* [EXERCISE AIM]: From the records below, extract only the lines running from the line with "ATOM 85 C CA" to the line with "ATOM 119 C C", both lines included, reproducing them exactly.

[Extracted data entries]
────────────────

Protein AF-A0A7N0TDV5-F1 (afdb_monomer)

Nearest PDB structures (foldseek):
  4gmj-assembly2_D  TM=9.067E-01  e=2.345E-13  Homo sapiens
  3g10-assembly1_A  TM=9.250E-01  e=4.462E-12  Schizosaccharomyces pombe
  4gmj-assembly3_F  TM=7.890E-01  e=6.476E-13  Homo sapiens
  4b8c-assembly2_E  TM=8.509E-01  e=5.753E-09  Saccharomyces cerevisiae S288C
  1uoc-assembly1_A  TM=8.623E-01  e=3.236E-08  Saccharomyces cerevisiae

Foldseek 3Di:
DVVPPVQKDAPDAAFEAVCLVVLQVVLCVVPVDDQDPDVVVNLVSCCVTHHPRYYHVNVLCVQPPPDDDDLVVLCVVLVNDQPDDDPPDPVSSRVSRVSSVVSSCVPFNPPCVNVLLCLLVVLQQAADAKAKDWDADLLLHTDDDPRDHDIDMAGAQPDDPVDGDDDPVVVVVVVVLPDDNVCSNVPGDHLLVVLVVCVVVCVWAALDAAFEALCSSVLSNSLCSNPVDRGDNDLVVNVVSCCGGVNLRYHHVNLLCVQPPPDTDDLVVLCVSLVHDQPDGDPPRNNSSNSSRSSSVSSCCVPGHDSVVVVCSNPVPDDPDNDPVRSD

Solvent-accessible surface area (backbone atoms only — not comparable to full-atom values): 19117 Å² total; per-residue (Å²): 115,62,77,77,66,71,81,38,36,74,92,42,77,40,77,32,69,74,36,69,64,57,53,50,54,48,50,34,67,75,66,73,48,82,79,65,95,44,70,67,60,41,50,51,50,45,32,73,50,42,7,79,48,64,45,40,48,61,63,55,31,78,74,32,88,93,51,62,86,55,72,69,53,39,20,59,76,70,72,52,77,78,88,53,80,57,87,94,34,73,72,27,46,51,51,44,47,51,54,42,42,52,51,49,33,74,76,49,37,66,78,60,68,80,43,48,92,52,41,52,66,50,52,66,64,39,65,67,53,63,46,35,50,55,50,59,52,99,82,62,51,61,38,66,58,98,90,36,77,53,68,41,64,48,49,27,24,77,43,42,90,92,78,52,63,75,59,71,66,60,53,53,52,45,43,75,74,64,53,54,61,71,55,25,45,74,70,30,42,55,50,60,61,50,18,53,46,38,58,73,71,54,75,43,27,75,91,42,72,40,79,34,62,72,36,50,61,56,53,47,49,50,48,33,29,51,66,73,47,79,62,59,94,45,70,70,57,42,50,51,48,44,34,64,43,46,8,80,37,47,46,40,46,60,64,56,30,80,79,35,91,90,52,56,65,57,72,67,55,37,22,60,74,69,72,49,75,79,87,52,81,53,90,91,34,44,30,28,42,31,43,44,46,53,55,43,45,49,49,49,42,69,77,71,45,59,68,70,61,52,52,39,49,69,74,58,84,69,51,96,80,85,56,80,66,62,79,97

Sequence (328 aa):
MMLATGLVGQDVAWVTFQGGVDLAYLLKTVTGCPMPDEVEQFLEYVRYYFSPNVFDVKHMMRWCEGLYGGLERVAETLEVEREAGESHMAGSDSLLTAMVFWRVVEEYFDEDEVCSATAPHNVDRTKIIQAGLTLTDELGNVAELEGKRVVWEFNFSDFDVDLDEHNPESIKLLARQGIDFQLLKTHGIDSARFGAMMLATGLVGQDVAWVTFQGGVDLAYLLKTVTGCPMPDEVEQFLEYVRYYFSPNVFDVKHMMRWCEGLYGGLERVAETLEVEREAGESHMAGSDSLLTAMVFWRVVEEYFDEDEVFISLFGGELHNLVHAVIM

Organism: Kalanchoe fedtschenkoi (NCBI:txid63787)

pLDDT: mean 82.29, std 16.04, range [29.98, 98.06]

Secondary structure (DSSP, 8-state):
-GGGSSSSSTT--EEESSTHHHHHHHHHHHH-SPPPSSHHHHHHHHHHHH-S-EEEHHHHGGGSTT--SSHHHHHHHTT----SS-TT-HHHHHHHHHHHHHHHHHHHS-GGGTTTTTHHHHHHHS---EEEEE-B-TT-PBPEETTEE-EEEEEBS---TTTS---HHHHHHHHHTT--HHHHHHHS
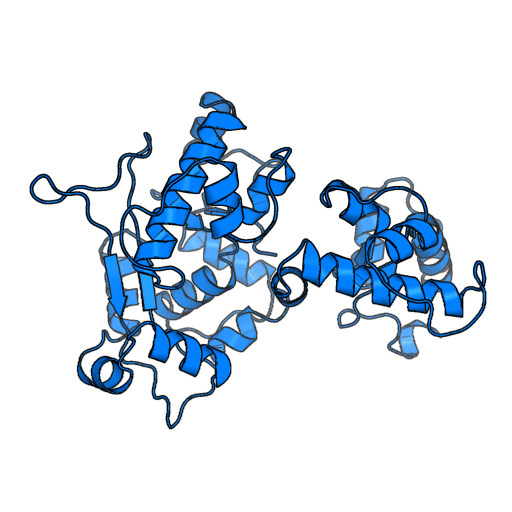BPHHHHHHHHHHHTSSSTT--EEESSTHHHHHHHHHHHH-SPPPSSHHHHHHHHHHHS-S-EEEHHHHGGGSTT--SSHHHHHHHTT----SS-TT-HHHHHHHHHHHHHHHHHHHS-HHHHHHHHHS---TTT------

Mean predicted aligned error: 12.96 Å

Structure (mmCIF, N/CA/C/O backbone):
data_AF-A0A7N0TDV5-F1
#
_entry.id   AF-A0A7N0TDV5-F1
#
loop_
_atom_site.group_PDB
_atom_site.id
_atom_site.type_symbol
_atom_site.label_atom_id
_atom_site.label_alt_id
_atom_site.label_comp_id
_atom_site.label_asym_id
_atom_site.label_entity_id
_atom_site.label_seq_id
_atom_site.pdbx_PDB_ins_code
_atom_site.Cartn_x
_atom_site.Cartn_y
_atom_site.Cartn_z
_atom_site.occupancy
_atom_site.B_iso_or_equiv
_atom_site.auth_seq_id
_atom_site.auth_comp_id
_atom_site.auth_asym_id
_atom_site.auth_atom_id
_atom_site.pdbx_PDB_model_num
ATOM 1 N N . MET A 1 1 ? 17.003 5.552 -36.401 1.00 52.72 1 MET A N 1
ATOM 2 C CA . MET A 1 1 ? 17.717 4.263 -36.254 1.00 52.72 1 MET A CA 1
ATOM 3 C C . MET A 1 1 ? 17.534 3.692 -34.849 1.00 52.72 1 MET A C 1
ATOM 5 O O . MET A 1 1 ? 17.076 2.568 -34.787 1.00 52.72 1 MET A O 1
ATOM 9 N N . MET A 1 2 ? 17.756 4.448 -33.757 1.00 54.12 2 MET A N 1
ATOM 10 C CA . MET A 1 2 ? 17.497 3.977 -32.372 1.00 54.12 2 MET A CA 1
ATOM 11 C C . MET A 1 2 ? 16.024 3.652 -32.052 1.00 54.12 2 MET A C 1
ATOM 13 O O . MET A 1 2 ? 15.759 2.672 -31.376 1.00 54.12 2 MET A O 1
ATOM 17 N N . LEU A 1 3 ? 15.050 4.381 -32.609 1.00 56.00 3 LEU A N 1
ATOM 18 C CA . LEU A 1 3 ? 13.621 4.062 -32.411 1.00 56.00 3 LEU A CA 1
ATOM 19 C C . LEU A 1 3 ? 13.205 2.679 -32.954 1.00 56.00 3 LEU A C 1
ATOM 21 O O . LEU A 1 3 ? 12.153 2.171 -32.600 1.00 56.00 3 LEU A O 1
ATOM 25 N N . ALA A 1 4 ? 14.013 2.068 -33.827 1.00 58.09 4 ALA A N 1
ATOM 26 C CA . ALA A 1 4 ? 13.732 0.757 -34.414 1.00 58.09 4 ALA A CA 1
ATOM 27 C C . ALA A 1 4 ? 14.481 -0.394 -33.715 1.00 58.09 4 ALA A C 1
ATOM 29 O O . ALA A 1 4 ? 14.342 -1.539 -34.136 1.00 58.09 4 ALA A O 1
ATOM 30 N N . THR A 1 5 ? 15.308 -0.111 -32.697 1.00 63.75 5 THR A N 1
ATOM 31 C CA . THR A 1 5 ? 16.140 -1.129 -32.028 1.00 63.75 5 THR A CA 1
ATOM 32 C C . THR A 1 5 ? 15.496 -1.724 -30.778 1.00 63.75 5 THR A C 1
ATOM 34 O O . THR A 1 5 ? 16.080 -2.633 -30.203 1.00 63.75 5 THR A O 1
ATOM 37 N N . GLY A 1 6 ? 14.350 -1.203 -30.324 1.00 58.16 6 GLY A N 1
ATOM 38 C CA . GLY A 1 6 ? 13.720 -1.611 -29.058 1.00 58.16 6 GLY A CA 1
ATOM 39 C C . GLY A 1 6 ? 14.462 -1.144 -27.798 1.00 58.16 6 GLY A C 1
ATOM 40 O O . GLY A 1 6 ? 14.005 -1.407 -26.699 1.00 58.16 6 GLY A O 1
ATOM 41 N N . LEU A 1 7 ? 15.583 -0.423 -27.945 1.00 57.75 7 LEU A N 1
ATOM 42 C CA . LEU A 1 7 ? 16.301 0.210 -26.828 1.00 57.75 7 LEU A CA 1
ATOM 43 C C . LEU A 1 7 ? 15.553 1.433 -26.285 1.00 57.75 7 LEU A C 1
ATOM 45 O O . LEU A 1 7 ? 15.809 1.853 -25.171 1.00 57.75 7 LEU A O 1
ATOM 49 N N . VAL A 1 8 ? 14.666 2.016 -27.089 1.00 59.69 8 VAL A N 1
ATOM 50 C CA . VAL A 1 8 ? 13.891 3.223 -26.794 1.00 59.69 8 VAL A CA 1
ATOM 51 C C . VAL A 1 8 ? 12.420 2.830 -26.943 1.00 59.69 8 VAL A C 1
ATOM 53 O O . VAL A 1 8 ? 12.028 2.395 -28.029 1.00 59.69 8 VAL A O 1
ATOM 56 N N . GLY A 1 9 ? 11.640 2.904 -25.864 1.00 55.59 9 GLY A N 1
ATOM 57 C CA . GLY A 1 9 ? 10.268 2.390 -25.799 1.00 55.59 9 GLY A CA 1
ATOM 58 C C . GLY A 1 9 ? 9.720 2.374 -24.369 1.00 55.59 9 GLY A C 1
ATOM 59 O O . GLY A 1 9 ? 10.473 2.598 -23.427 1.00 55.59 9 GLY A O 1
ATOM 60 N N . GLN A 1 10 ? 8.416 2.128 -24.220 1.00 58.75 10 GLN A N 1
ATOM 61 C CA . GLN A 1 10 ? 7.704 2.194 -22.933 1.00 58.75 10 GLN A CA 1
ATOM 62 C C . GLN A 1 10 ? 8.040 1.019 -21.990 1.00 58.75 10 GLN A C 1
ATOM 64 O O . GLN A 1 10 ? 8.019 1.193 -20.776 1.00 58.75 10 GLN A O 1
ATOM 69 N N . ASP A 1 11 ? 8.466 -0.124 -22.536 1.00 61.34 11 ASP A N 1
ATOM 70 C CA . ASP A 1 11 ? 8.689 -1.376 -21.789 1.00 61.34 11 ASP A CA 1
ATOM 71 C C . ASP A 1 11 ? 10.116 -1.540 -21.223 1.00 61.34 11 ASP A C 1
ATOM 73 O O . ASP A 1 11 ? 10.518 -2.640 -20.841 1.00 61.34 11 ASP A O 1
ATOM 77 N N . VAL A 1 12 ? 10.928 -0.478 -21.221 1.00 66.50 12 VAL A N 1
ATOM 78 C CA . VAL A 1 12 ? 12.339 -0.527 -20.802 1.00 66.50 12 VAL A CA 1
ATOM 79 C C . VAL A 1 12 ? 12.566 0.429 -19.641 1.00 66.50 12 VAL A C 1
ATOM 81 O O . VAL A 1 12 ? 12.345 1.627 -19.782 1.00 66.50 12 VAL A O 1
ATOM 84 N N . ALA A 1 13 ? 13.064 -0.090 -18.517 1.00 74.19 13 ALA A N 1
ATOM 85 C CA . ALA A 1 13 ? 13.541 0.741 -17.419 1.00 74.19 13 ALA A CA 1
ATOM 86 C C . ALA A 1 13 ? 14.947 1.278 -17.724 1.00 74.19 13 ALA A C 1
ATOM 88 O O . ALA A 1 13 ? 15.847 0.525 -18.106 1.00 74.19 13 ALA A O 1
ATOM 89 N N . TRP A 1 14 ? 15.143 2.580 -17.536 1.00 80.12 14 TRP A N 1
ATOM 90 C CA . TRP A 1 14 ? 16.435 3.239 -17.689 1.00 80.12 14 TRP A CA 1
ATOM 91 C C . TRP A 1 14 ? 17.011 3.570 -16.325 1.00 80.12 14 TRP A C 1
ATOM 93 O O . TRP A 1 14 ? 16.356 4.215 -15.515 1.00 80.12 14 TRP A O 1
ATOM 103 N N . VAL A 1 15 ? 18.258 3.171 -16.092 1.00 84.25 15 VAL A N 1
ATOM 104 C CA . VAL A 1 15 ? 18.956 3.423 -14.831 1.00 84.25 15 VAL A CA 1
ATOM 105 C C . VAL A 1 15 ? 20.198 4.257 -15.107 1.00 84.25 15 VAL A C 1
ATOM 107 O O . VAL A 1 15 ? 21.018 3.905 -15.958 1.00 84.25 15 VAL A O 1
ATOM 110 N N . THR A 1 16 ? 20.348 5.363 -14.385 1.00 89.25 16 THR A N 1
ATOM 111 C CA . THR A 1 16 ? 21.487 6.273 -14.507 1.00 89.25 16 THR A CA 1
ATOM 112 C C . THR A 1 16 ? 22.106 6.608 -13.158 1.00 89.25 16 THR A C 1
ATOM 114 O O . THR A 1 16 ? 21.470 6.498 -12.114 1.00 89.25 16 THR A O 1
ATOM 117 N N . PHE A 1 17 ? 23.353 7.075 -13.171 1.00 89.81 17 PHE A N 1
ATOM 118 C CA . PHE A 1 17 ? 23.994 7.679 -12.007 1.00 89.81 17 PHE A CA 1
ATOM 119 C C . PHE A 1 17 ? 24.379 9.117 -12.355 1.00 89.81 17 PHE A C 1
ATOM 121 O O . PHE A 1 17 ? 25.370 9.342 -13.044 1.00 89.81 17 PHE A O 1
ATOM 128 N N . GLN A 1 18 ? 23.592 10.094 -11.893 1.00 86.69 18 GLN A N 1
ATOM 129 C CA . GLN A 1 18 ? 23.733 11.505 -12.266 1.00 86.69 18 GLN A CA 1
ATOM 130 C C . GLN A 1 18 ? 23.539 11.747 -13.782 1.00 86.69 18 GLN A C 1
ATOM 132 O O . GLN A 1 18 ? 24.217 12.575 -14.390 1.00 86.69 18 GLN A O 1
ATOM 137 N N . GLY A 1 19 ? 22.591 11.036 -14.399 1.00 82.88 19 GLY A N 1
ATOM 138 C CA . GLY A 1 19 ? 22.466 10.912 -15.858 1.00 82.88 19 GLY A CA 1
ATOM 139 C C . GLY A 1 19 ? 21.672 11.998 -16.576 1.00 82.88 19 GLY A C 1
ATOM 140 O O . GLY A 1 19 ? 21.446 11.882 -17.777 1.00 82.88 19 GLY A O 1
ATOM 141 N N . GLY A 1 20 ? 21.228 13.060 -15.896 1.00 82.69 20 GLY A N 1
ATOM 142 C CA . GLY A 1 20 ? 20.367 14.081 -16.515 1.00 82.69 20 GLY A CA 1
ATOM 143 C C . GLY A 1 20 ? 20.968 14.712 -17.781 1.00 82.69 20 GLY A C 1
ATOM 144 O O . GLY A 1 20 ? 20.266 14.946 -18.764 1.00 82.69 20 GLY A O 1
ATOM 145 N N . VAL A 1 21 ? 22.287 14.925 -17.796 1.00 83.75 21 VAL A N 1
ATOM 146 C CA . VAL A 1 21 ? 23.003 15.441 -18.974 1.00 83.75 21 VAL A CA 1
ATOM 147 C C . VAL A 1 21 ? 23.068 14.393 -20.088 1.00 83.75 21 VAL A C 1
ATOM 149 O O . VAL A 1 21 ? 22.861 14.728 -21.255 1.00 83.75 21 VAL A O 1
ATOM 152 N N . ASP A 1 22 ? 23.309 13.130 -19.744 1.00 85.25 22 ASP A N 1
ATOM 153 C CA . ASP A 1 22 ? 23.390 12.030 -20.708 1.00 85.25 22 ASP A CA 1
ATOM 154 C C . ASP A 1 22 ? 22.036 11.779 -21.380 1.00 85.25 22 ASP A C 1
ATOM 156 O O . ASP A 1 22 ? 21.963 11.674 -22.607 1.00 85.25 22 ASP A O 1
ATOM 160 N N . LEU A 1 23 ? 20.948 11.800 -20.602 1.00 86.62 23 LEU A N 1
ATOM 161 C CA . LEU A 1 23 ? 19.576 11.721 -21.106 1.00 86.62 23 LEU A CA 1
ATOM 162 C C . LEU A 1 23 ? 19.248 12.892 -22.038 1.00 86.62 23 LEU A C 1
ATOM 164 O O . LEU A 1 23 ? 18.631 12.682 -23.079 1.00 86.62 23 LEU A O 1
ATOM 168 N N . ALA A 1 24 ? 19.719 14.108 -21.744 1.00 87.00 24 ALA A N 1
ATOM 169 C CA . ALA A 1 24 ? 19.550 15.249 -22.644 1.00 87.00 24 ALA A CA 1
ATOM 170 C C . ALA A 1 24 ? 20.297 15.070 -23.976 1.00 87.00 24 ALA A C 1
ATOM 172 O O . ALA A 1 24 ? 19.747 15.345 -25.048 1.00 87.00 24 ALA A O 1
ATOM 173 N N . TYR A 1 25 ? 21.530 14.557 -23.952 1.00 87.50 25 TYR A N 1
ATOM 174 C CA . TYR A 1 25 ? 22.263 14.246 -25.182 1.00 87.50 25 TYR A CA 1
ATOM 175 C C . TYR A 1 25 ? 21.607 13.117 -25.983 1.00 87.50 25 TYR A C 1
ATOM 177 O O . TYR A 1 25 ? 21.523 13.209 -27.214 1.00 87.50 25 TYR A O 1
ATOM 185 N N . LEU A 1 26 ? 21.107 12.080 -25.310 1.00 86.69 26 LEU A N 1
ATOM 186 C CA . LEU A 1 26 ? 20.355 10.999 -25.942 1.00 86.69 26 LEU A CA 1
ATOM 187 C C . LEU A 1 26 ? 19.065 11.525 -26.568 1.00 86.69 26 LEU A C 1
ATOM 189 O O . LEU A 1 26 ? 18.825 11.277 -27.748 1.00 86.69 26 LEU A O 1
ATOM 193 N N . LEU A 1 27 ? 18.285 12.322 -25.837 1.00 86.81 27 LEU A N 1
ATOM 194 C CA . LEU A 1 27 ? 17.045 12.923 -26.322 1.00 86.81 27 LEU A CA 1
ATOM 195 C C . LEU A 1 27 ? 17.295 13.792 -27.556 1.00 86.81 27 LEU A C 1
ATOM 197 O O . LEU A 1 27 ? 16.609 13.654 -28.569 1.00 86.81 27 LEU A O 1
ATOM 201 N N . LYS A 1 28 ? 18.332 14.635 -27.523 1.00 90.00 28 LYS A N 1
ATOM 202 C CA . LYS A 1 28 ? 18.761 15.438 -28.675 1.00 90.00 28 LYS A CA 1
ATOM 203 C C . LYS A 1 28 ? 19.164 14.570 -29.869 1.00 90.00 28 LYS A C 1
ATOM 205 O O . LYS A 1 28 ? 18.865 14.915 -31.010 1.00 90.00 28 LYS A O 1
ATOM 210 N N . THR A 1 29 ? 19.822 13.439 -29.623 1.00 88.06 29 THR A N 1
ATOM 211 C CA . THR A 1 29 ? 20.238 12.495 -30.673 1.00 88.06 29 THR A CA 1
ATOM 212 C C . THR A 1 29 ? 19.046 11.760 -31.287 1.00 88.06 29 THR A C 1
ATOM 214 O O . THR A 1 29 ? 19.012 11.548 -32.499 1.00 88.06 29 THR A O 1
ATOM 217 N N . VAL A 1 30 ? 18.063 11.375 -30.469 1.00 84.94 30 VAL A N 1
ATOM 218 C CA . VAL A 1 30 ? 16.857 10.654 -30.899 1.00 84.94 30 VAL A CA 1
ATOM 219 C C . VAL A 1 30 ? 15.904 11.573 -31.662 1.00 84.94 30 VAL A C 1
ATOM 221 O O . VAL A 1 30 ? 15.391 11.180 -32.708 1.00 84.94 30 VAL A O 1
ATOM 224 N N . THR A 1 31 ? 15.693 12.793 -31.169 1.00 86.44 31 THR A N 1
ATOM 225 C CA . THR A 1 31 ? 14.715 13.742 -31.728 1.00 86.44 31 THR A CA 1
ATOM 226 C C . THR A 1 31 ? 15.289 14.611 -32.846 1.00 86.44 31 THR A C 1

────────────────

* [ANSWER SPACE]:
ATOM 85 C CA . ALA A 1 13 ? 13.541 0.741 -17.419 1.00 74.19 13 ALA A CA 1
ATOM 86 C C . ALA A 1 13 ? 14.947 1.278 -17.724 1.00 74.19 13 ALA A C 1
ATOM 88 O O . ALA A 1 13 ? 15.847 0.525 -18.106 1.00 74.19 13 ALA A O 1
ATOM 89 N N . TRP A 1 14 ? 15.143 2.580 -17.536 1.00 80.12 14 TRP A N 1
ATOM 90 C CA . TRP A 1 14 ? 16.435 3.239 -17.689 1.00 80.12 14 TRP A CA 1
ATOM 91 C C . TRP A 1 14 ? 17.011 3.570 -16.325 1.00 80.12 14 TRP A C 1
ATOM 93 O O . TRP A 1 14 ? 16.356 4.215 -15.515 1.00 80.12 14 TRP A O 1
ATOM 103 N N . VAL A 1 15 ? 18.258 3.171 -16.092 1.00 84.25 15 VAL A N 1
ATOM 104 C CA . VAL A 1 15 ? 18.956 3.423 -14.831 1.00 84.25 15 VAL A CA 1
ATOM 105 C C . VAL A 1 15 ? 20.198 4.257 -15.107 1.00 84.25 15 VAL A C 1
ATOM 107 O O . VAL A 1 15 ? 21.018 3.905 -15.958 1.00 84.25 15 VAL A O 1
ATOM 110 N N . THR A 1 16 ? 20.348 5.363 -14.385 1.00 89.25 16 THR A N 1
ATOM 111 C CA . THR A 1 16 ? 21.487 6.273 -14.507 1.00 89.25 16 THR A CA 1
ATOM 112 C C . THR A 1 16 ? 22.106 6.608 -13.158 1.00 89.25 16 THR A C 1
ATOM 114 O O . THR A 1 16 ? 21.470 6.498 -12.114 1.00 89.25 16 THR A O 1
ATOM 117 N N . PHE A 1 17 ? 23.353 7.075 -13.171 1.00 89.81 17 PHE A N 1
ATOM 118 C CA . PHE A 1 17 ? 23.994 7.679 -12.007 1.00 89.81 17 PHE A CA 1
ATOM 119 C C . PHE A 1 17 ? 24.379 9.117 -12.355 1.00 89.81 17 PHE A C 1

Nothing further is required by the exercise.